Surface area of spherical section delineated by 2 perpendicular circular planes/central angles

Question

The problem concerns visible area based on a field of view from the center of a sphere.

I was never taught spherical trigonometry so even basic terminology is hard. After trying to figure out the problem for a few hours by myself I know some terms but don't fully understand them.

From the center of a sphere, based on two central angles (in degrees) that fall along two circular, perpendicular planes (x and y in what would be spherical coordinates I think).
How large is the visible surface area based on one horizontal and one vertical angle? As in, for a person who can turn left-right/up-down 360°?

This interactive Wolfram Demonstration has solutions for spherical triangles but those need 3 input parameters and I don't know enough about them to tell if they're even the right shape to cover all cases. It glitches on some inputs, too.
Basic examples:
- hemisphere: would result from a full 360° horizontal/left-right angle and a 90° vertical/up-down angle; this could be represented by a "spherical triangle" which itself has all 3 angles at 180°.
- semi-hemisphere: 180° horizontal, 90° vertical or a spherical triangle that has 90°, 90° and 180° angles.
Those are the simplest subsections of a sphere where the area are whole multiples of π*r^2.

What's the formula that would allow the calculation of this surface area from these two central angles, for cases like 45°/270°, 180°/10°, any other number?

Answer 1

I think the "perpendicular circular plans/central angles" means the longitude and lantitude angles when you treat the sphere as our earth. The question is asking the surface area when 2 sets of longitude and latitude angles are given.
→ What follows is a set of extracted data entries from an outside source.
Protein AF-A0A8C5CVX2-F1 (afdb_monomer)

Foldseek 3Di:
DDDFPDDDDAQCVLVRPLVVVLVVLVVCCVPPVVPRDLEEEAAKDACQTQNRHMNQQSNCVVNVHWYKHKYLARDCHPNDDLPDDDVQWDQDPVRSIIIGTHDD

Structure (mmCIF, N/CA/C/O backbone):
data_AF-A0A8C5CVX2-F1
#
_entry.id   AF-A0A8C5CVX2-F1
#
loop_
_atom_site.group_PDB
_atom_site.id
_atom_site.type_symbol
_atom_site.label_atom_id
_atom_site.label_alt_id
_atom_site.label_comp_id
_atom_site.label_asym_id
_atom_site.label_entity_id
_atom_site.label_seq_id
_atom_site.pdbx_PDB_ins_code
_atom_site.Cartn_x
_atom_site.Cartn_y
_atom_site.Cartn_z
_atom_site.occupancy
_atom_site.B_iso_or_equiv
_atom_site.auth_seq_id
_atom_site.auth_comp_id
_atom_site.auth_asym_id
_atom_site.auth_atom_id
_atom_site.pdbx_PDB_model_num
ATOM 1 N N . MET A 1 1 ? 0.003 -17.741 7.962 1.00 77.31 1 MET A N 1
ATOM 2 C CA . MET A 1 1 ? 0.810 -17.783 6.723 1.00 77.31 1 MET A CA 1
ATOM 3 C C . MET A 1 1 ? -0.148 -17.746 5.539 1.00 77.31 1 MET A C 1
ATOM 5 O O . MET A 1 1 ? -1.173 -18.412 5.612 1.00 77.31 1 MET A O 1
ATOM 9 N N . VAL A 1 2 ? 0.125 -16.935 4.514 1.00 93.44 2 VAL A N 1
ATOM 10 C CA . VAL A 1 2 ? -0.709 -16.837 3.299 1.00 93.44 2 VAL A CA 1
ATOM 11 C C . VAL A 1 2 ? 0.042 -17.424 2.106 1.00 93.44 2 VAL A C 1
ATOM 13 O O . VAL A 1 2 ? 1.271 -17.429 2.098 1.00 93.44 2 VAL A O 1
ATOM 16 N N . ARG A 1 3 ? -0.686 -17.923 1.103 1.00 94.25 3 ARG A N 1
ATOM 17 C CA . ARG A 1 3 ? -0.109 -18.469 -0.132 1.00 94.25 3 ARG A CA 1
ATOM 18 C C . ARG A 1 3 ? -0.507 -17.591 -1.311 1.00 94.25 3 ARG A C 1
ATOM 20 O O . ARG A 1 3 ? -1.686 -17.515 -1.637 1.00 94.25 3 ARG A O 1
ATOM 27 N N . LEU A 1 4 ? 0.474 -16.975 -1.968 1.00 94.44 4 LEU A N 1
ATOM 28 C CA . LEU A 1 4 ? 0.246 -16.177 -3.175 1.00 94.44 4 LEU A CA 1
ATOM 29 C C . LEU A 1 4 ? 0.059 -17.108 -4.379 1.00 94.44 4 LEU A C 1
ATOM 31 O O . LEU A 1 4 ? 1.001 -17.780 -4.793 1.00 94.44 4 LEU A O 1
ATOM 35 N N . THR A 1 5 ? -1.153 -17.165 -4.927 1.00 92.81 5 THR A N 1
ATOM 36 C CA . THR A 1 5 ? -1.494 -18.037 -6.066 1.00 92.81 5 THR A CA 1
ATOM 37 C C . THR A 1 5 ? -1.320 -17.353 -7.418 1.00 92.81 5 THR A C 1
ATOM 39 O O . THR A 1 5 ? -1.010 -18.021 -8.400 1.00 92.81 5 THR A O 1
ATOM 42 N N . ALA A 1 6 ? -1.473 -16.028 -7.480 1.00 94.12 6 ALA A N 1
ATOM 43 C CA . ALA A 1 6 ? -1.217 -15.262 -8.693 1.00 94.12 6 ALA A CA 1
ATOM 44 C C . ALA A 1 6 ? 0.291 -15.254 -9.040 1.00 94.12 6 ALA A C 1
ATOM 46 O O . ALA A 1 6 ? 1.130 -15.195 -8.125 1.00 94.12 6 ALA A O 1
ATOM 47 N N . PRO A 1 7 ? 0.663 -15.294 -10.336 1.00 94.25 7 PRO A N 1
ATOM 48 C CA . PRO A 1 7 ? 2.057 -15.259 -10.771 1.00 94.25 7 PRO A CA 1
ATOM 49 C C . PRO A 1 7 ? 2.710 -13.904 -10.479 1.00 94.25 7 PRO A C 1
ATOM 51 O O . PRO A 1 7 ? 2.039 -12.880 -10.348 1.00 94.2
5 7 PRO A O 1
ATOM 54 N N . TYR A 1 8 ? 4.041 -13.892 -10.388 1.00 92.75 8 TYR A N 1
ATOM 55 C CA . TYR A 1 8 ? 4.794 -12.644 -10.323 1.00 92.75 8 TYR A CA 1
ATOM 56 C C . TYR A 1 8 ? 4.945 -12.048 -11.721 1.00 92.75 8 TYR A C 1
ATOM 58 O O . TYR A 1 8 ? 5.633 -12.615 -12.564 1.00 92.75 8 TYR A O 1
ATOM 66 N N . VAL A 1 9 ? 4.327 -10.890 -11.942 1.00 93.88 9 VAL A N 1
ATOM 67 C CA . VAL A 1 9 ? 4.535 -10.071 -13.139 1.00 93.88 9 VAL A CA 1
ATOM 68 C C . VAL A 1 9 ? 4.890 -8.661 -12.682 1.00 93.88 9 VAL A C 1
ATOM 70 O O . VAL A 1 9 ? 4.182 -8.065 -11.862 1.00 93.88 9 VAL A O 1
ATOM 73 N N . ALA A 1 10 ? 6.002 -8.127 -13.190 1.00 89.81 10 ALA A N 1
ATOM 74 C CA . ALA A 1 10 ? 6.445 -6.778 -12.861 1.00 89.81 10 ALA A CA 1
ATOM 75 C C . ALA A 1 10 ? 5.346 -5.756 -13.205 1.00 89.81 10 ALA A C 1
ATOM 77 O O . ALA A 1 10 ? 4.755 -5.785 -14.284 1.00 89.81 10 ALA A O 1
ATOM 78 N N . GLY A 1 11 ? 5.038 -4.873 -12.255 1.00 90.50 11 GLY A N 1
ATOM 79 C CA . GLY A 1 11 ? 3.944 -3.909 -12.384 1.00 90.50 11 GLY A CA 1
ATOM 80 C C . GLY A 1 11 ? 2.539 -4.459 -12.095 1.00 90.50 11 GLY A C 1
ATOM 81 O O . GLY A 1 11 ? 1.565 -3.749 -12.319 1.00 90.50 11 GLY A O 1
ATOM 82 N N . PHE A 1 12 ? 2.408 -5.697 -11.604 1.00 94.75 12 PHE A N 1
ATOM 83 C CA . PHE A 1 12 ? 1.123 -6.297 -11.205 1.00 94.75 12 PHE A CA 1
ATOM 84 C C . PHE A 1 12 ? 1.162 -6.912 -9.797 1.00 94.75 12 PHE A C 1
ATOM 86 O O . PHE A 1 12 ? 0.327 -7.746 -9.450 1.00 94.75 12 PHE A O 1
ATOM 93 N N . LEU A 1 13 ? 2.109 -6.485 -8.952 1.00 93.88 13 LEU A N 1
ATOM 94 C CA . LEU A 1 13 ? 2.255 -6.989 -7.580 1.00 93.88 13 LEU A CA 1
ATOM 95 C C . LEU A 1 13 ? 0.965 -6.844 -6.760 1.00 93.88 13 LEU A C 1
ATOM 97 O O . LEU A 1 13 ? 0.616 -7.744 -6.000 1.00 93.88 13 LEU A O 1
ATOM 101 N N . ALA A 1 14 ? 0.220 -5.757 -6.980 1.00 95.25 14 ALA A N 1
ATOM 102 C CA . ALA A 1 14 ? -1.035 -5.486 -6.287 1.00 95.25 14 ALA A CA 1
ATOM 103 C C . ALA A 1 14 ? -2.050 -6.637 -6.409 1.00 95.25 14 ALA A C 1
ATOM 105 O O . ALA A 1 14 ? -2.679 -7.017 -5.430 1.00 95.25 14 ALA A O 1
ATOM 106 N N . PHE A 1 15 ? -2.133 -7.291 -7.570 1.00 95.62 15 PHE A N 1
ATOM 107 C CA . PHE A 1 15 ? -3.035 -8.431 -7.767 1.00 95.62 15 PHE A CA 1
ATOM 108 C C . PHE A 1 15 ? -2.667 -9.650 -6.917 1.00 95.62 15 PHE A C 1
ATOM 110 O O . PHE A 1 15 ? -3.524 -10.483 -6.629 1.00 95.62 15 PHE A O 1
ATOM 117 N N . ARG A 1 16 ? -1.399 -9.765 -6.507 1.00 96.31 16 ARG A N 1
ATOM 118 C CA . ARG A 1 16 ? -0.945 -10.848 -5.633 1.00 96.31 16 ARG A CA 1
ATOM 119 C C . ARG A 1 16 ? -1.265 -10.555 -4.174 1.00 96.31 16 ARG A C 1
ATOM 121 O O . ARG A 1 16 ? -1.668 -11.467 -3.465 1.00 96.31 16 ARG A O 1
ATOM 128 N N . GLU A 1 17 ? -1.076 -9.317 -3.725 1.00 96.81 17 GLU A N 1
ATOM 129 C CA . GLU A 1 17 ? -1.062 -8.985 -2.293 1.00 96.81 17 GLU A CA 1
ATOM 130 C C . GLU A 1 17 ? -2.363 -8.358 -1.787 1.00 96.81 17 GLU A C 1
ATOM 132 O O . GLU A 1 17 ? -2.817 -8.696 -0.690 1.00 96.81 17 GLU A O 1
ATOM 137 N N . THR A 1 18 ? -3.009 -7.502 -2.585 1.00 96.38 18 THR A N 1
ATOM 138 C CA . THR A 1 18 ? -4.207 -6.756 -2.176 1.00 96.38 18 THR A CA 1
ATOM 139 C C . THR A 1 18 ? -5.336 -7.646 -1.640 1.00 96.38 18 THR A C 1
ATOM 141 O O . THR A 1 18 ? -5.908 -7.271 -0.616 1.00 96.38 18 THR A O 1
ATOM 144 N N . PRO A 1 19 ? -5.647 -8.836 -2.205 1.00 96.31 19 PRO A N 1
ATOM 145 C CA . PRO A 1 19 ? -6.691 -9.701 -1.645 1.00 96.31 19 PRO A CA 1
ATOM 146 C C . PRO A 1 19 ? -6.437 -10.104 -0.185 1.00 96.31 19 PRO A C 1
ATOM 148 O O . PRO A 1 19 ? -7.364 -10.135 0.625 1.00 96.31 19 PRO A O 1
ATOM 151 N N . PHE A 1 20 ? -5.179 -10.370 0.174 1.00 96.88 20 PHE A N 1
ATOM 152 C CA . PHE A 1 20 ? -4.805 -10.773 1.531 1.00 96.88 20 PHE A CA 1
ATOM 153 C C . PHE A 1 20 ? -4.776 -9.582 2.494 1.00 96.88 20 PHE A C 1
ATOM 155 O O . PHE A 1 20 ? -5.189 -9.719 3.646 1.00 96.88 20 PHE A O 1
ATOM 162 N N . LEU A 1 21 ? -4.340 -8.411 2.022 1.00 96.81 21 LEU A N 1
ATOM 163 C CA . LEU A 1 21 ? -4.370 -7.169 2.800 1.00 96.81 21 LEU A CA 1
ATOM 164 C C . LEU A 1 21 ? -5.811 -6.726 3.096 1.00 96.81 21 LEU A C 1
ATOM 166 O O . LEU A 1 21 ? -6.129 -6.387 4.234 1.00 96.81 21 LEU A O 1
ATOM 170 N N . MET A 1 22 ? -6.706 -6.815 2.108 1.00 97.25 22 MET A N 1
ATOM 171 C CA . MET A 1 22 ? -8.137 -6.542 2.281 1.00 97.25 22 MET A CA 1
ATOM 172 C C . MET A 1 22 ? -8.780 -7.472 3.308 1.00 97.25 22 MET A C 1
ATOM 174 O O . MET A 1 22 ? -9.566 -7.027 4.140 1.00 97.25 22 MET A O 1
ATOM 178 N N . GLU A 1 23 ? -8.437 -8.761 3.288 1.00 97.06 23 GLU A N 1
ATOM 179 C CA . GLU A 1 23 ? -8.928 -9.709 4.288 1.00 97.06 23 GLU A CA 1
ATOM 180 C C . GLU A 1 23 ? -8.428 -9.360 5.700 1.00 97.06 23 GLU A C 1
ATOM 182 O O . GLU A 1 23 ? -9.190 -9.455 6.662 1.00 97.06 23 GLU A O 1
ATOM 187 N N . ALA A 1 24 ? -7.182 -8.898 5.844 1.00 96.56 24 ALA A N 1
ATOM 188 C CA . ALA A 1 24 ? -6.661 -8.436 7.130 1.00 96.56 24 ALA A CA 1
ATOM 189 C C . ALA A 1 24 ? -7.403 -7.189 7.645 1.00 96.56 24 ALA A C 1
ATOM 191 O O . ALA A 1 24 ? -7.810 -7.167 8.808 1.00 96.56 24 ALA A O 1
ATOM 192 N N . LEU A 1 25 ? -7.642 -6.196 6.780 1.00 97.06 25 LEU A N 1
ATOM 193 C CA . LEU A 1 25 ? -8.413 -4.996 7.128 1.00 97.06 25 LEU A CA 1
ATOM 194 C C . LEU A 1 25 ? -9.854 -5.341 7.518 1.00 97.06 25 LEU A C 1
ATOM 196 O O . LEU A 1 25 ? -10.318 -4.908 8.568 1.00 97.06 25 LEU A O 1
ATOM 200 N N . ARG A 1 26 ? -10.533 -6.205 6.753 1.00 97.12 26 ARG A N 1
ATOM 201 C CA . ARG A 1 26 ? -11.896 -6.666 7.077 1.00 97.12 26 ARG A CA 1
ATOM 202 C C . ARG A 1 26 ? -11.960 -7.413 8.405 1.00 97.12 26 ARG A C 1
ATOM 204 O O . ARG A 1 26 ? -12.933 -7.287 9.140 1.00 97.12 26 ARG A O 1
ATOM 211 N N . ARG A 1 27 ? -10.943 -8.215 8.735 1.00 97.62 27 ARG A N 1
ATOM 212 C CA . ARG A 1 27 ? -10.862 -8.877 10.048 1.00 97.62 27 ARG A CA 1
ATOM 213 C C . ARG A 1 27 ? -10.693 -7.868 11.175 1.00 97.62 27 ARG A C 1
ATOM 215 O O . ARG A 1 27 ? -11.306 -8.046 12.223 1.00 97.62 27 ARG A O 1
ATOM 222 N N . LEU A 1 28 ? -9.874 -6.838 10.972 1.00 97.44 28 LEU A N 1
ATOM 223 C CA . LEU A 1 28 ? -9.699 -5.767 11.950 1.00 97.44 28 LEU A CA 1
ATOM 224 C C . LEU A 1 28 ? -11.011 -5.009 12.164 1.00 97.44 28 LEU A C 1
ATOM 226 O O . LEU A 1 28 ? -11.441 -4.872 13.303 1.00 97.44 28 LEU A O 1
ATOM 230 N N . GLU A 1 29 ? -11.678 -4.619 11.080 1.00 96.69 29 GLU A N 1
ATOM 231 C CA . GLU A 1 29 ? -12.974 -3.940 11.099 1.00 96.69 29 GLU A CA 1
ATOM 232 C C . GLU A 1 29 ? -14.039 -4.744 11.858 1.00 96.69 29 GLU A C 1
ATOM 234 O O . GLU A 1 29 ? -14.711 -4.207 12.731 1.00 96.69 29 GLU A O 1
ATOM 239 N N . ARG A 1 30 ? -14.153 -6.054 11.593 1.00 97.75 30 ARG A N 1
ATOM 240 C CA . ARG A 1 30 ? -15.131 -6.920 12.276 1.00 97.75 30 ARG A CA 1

In order words we are going to find the area on earth given the sets of angles.

For surface area we have a formula below using spherical coordinates :

$$x = rcos\theta cos\phi$$ $$y = rsin\theta cos\phi$$ $$z = rsin\phi$$

Where $\theta$ is the longitude and $\phi$ is the latitude.
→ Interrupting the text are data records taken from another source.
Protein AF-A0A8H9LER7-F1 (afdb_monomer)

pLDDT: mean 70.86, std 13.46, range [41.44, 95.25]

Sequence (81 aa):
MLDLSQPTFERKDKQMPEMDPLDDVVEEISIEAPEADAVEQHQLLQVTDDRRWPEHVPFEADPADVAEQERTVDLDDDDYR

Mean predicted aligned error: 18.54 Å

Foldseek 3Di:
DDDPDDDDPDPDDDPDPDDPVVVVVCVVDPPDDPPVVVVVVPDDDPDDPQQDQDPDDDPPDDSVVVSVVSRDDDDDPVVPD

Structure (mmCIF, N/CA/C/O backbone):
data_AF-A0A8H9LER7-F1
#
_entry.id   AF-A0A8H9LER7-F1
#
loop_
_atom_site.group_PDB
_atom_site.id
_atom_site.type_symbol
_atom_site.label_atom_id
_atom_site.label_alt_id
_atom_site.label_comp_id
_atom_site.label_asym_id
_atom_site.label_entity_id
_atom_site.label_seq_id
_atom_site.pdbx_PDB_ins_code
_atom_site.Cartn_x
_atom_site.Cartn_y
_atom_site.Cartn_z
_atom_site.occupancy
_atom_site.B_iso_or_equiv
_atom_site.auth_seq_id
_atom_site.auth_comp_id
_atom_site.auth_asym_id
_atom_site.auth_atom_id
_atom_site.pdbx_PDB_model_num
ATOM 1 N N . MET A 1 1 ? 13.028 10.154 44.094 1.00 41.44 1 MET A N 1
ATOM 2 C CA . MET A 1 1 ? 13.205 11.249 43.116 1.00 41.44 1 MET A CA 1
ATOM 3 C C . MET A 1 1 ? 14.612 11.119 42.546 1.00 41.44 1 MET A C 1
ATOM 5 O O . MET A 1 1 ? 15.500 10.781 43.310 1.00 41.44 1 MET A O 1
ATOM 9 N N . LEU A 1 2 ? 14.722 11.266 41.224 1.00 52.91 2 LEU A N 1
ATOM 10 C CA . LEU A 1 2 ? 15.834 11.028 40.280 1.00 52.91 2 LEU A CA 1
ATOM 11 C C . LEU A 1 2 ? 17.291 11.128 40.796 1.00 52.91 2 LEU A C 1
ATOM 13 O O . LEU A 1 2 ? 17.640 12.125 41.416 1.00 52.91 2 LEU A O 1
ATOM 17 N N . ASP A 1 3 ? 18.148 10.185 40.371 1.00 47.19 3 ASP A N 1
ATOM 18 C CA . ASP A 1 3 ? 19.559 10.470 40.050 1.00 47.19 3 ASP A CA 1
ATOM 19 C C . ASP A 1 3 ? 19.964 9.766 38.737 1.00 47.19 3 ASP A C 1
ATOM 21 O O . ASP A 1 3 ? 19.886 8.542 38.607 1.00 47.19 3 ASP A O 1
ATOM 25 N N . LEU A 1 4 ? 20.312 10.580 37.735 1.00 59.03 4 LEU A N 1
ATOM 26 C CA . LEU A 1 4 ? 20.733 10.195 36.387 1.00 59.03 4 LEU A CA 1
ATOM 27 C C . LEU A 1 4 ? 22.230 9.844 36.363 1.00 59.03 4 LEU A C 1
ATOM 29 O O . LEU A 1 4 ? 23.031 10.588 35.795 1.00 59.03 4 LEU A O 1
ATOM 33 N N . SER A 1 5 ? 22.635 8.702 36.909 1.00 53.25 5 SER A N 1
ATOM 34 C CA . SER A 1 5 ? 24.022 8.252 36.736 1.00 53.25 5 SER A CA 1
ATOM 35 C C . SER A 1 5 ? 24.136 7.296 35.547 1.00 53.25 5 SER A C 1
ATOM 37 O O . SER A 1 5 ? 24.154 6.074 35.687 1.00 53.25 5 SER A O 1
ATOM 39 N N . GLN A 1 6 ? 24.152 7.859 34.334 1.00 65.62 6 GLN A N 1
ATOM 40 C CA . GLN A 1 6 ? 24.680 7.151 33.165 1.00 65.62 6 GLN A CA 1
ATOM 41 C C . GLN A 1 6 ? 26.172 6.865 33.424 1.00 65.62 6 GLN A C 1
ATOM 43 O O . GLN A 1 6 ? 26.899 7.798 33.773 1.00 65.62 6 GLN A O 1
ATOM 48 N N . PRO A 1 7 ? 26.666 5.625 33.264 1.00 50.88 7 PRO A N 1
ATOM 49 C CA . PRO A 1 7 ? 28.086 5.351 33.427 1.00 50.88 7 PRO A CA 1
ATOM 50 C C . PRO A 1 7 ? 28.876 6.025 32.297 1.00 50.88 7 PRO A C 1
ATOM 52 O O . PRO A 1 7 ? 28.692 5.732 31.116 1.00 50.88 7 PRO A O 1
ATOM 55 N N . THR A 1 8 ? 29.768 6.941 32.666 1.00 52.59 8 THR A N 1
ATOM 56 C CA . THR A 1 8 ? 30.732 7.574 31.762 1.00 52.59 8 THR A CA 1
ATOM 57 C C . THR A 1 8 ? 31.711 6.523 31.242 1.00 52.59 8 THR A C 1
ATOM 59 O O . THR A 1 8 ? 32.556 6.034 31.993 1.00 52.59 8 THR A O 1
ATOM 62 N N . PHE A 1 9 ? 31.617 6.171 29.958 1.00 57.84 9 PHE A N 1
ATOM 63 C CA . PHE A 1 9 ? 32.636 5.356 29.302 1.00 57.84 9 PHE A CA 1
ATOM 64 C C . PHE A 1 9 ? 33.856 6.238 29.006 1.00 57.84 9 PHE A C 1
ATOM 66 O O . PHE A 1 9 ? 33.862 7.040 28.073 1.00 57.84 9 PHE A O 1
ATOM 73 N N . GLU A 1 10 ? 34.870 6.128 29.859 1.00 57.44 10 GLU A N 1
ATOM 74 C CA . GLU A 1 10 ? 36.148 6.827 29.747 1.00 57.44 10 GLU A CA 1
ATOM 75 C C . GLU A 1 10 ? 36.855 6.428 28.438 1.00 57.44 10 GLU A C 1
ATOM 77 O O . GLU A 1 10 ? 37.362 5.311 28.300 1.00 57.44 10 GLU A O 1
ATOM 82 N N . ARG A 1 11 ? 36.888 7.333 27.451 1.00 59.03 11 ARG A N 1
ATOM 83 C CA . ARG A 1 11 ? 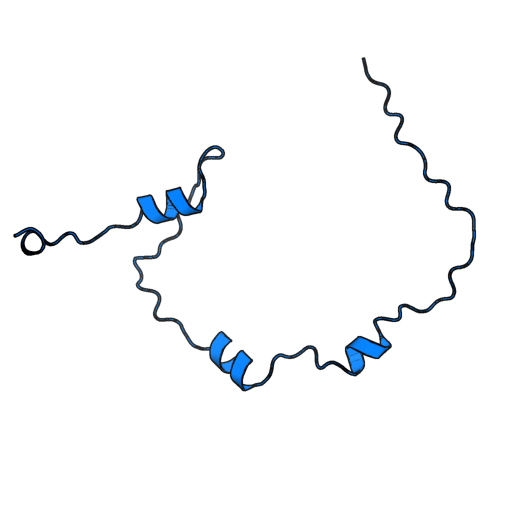37.700 7.158 26.240 1.00 59.03 11 ARG A CA 1
ATOM 84 C C . ARG A 1 11 ? 39.157 7.424 26.604 1.00 59.03 11 ARG A C 1
ATOM 86 O O . ARG A 1 11 ? 39.614 8.557 26.552 1.00 59.03 11 ARG A O 1
ATOM 93 N N . LYS A 1 12 ? 39.877 6.378 27.009 1.00 51.69 12 LYS A N 1
ATOM 94 C CA . LYS A 1 12 ? 41.341 6.413 27.077 1.00 51.69 12 LYS A CA 1
ATOM 95 C C . LYS A 1 12 ? 41.879 6.626 25.666 1.00 51.69 12 LYS A C 1
ATOM 97 O O . LYS A 1 12 ? 41.560 5.841 24.773 1.00 51.69 12 LYS A O 1
ATOM 102 N N . ASP A 1 13 ? 42.690 7.663 25.494 1.00 57.94 13 ASP A N 1
ATOM 103 C CA . ASP A 1 13 ? 43.426 7.972 24.273 1.00 57.94 13 ASP A CA 1
ATOM 104 C C . ASP A 1 13 ? 44.278 6.771 23.843 1.00 57.94 13 ASP A C 1
ATOM 106 O O . ASP A 1 13 ? 45.414 6.570 24.274 1.00 57.94 13 ASP A O 1
ATOM 110 N N . LYS A 1 14 ? 43.706 5.932 22.988 1.00 52.38 14 LYS A N 1
ATOM 111 C CA . LYS A 1 14 ? 44.431 4.962 22.185 1.00 52.38 14 LYS A CA 1
ATOM 112 C C . LYS A 1 14 ? 44.140 5.359 20.756 1.00 52.38 14 LYS A C 1
ATOM 114 O O . LYS A 1 14 ? 43.036 5.141 20.269 1.00 52.38 14 LYS A O 1
ATOM 119 N N . GLN A 1 15 ? 45.113 6.024 20.144 1.00 53.00 15 GLN A N 1
ATOM 120 C CA . GLN A 1 15 ? 45.107 6.385 18.736 1.00 53.00 15 GLN A CA 1
ATOM 121 C C . GLN A 1 15 ? 44.738 5.129 17.935 1.00 53.00 15 GLN A C 1
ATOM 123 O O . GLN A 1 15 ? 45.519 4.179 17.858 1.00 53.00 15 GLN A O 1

$$S = \iint\sqrt{EG - F^2} d\theta d\phi$$

Where

$$E = (\frac{\partial x}{\partial\theta})^2 + (\frac{\partial y}{\partial\theta})^2 + (\frac{\partial z}{\partial\theta})^2$$

$$G = (\frac{\partial x}{\partial\phi})^2 + (\frac{\partial y}{\partial\phi})^2 + (\frac{\partial z}{\partial\phi})^2$$

$$F = \frac{\partial x}{\partial\theta}\frac{\partial x}{\partial\phi} + \frac{\partial y}{\partial\theta}\frac{\partial y}{\partial\phi} + \frac{\partial z}{\partial\theta}\frac{\partial z}{\partial\phi}$$

Hence the surface area S is

$$S = r^2\int_{\theta_1}^{\theta_2}\int_{\phi_1}^{\phi_2}cos{\phi}d{\phi}d{\theta} = r^2(\theta_2 - \theta_1)(sin{\phi_2} - sin{\phi_1})$$

Take $\theta $ from 0 to $\frac{\pi}{2}$ and $\phi$ from 0 to $\frac{\pi}{2}$ we have the area of $\frac{\pi r^2}{2}$ which is one eighth is a sphere of $4\pi r^2$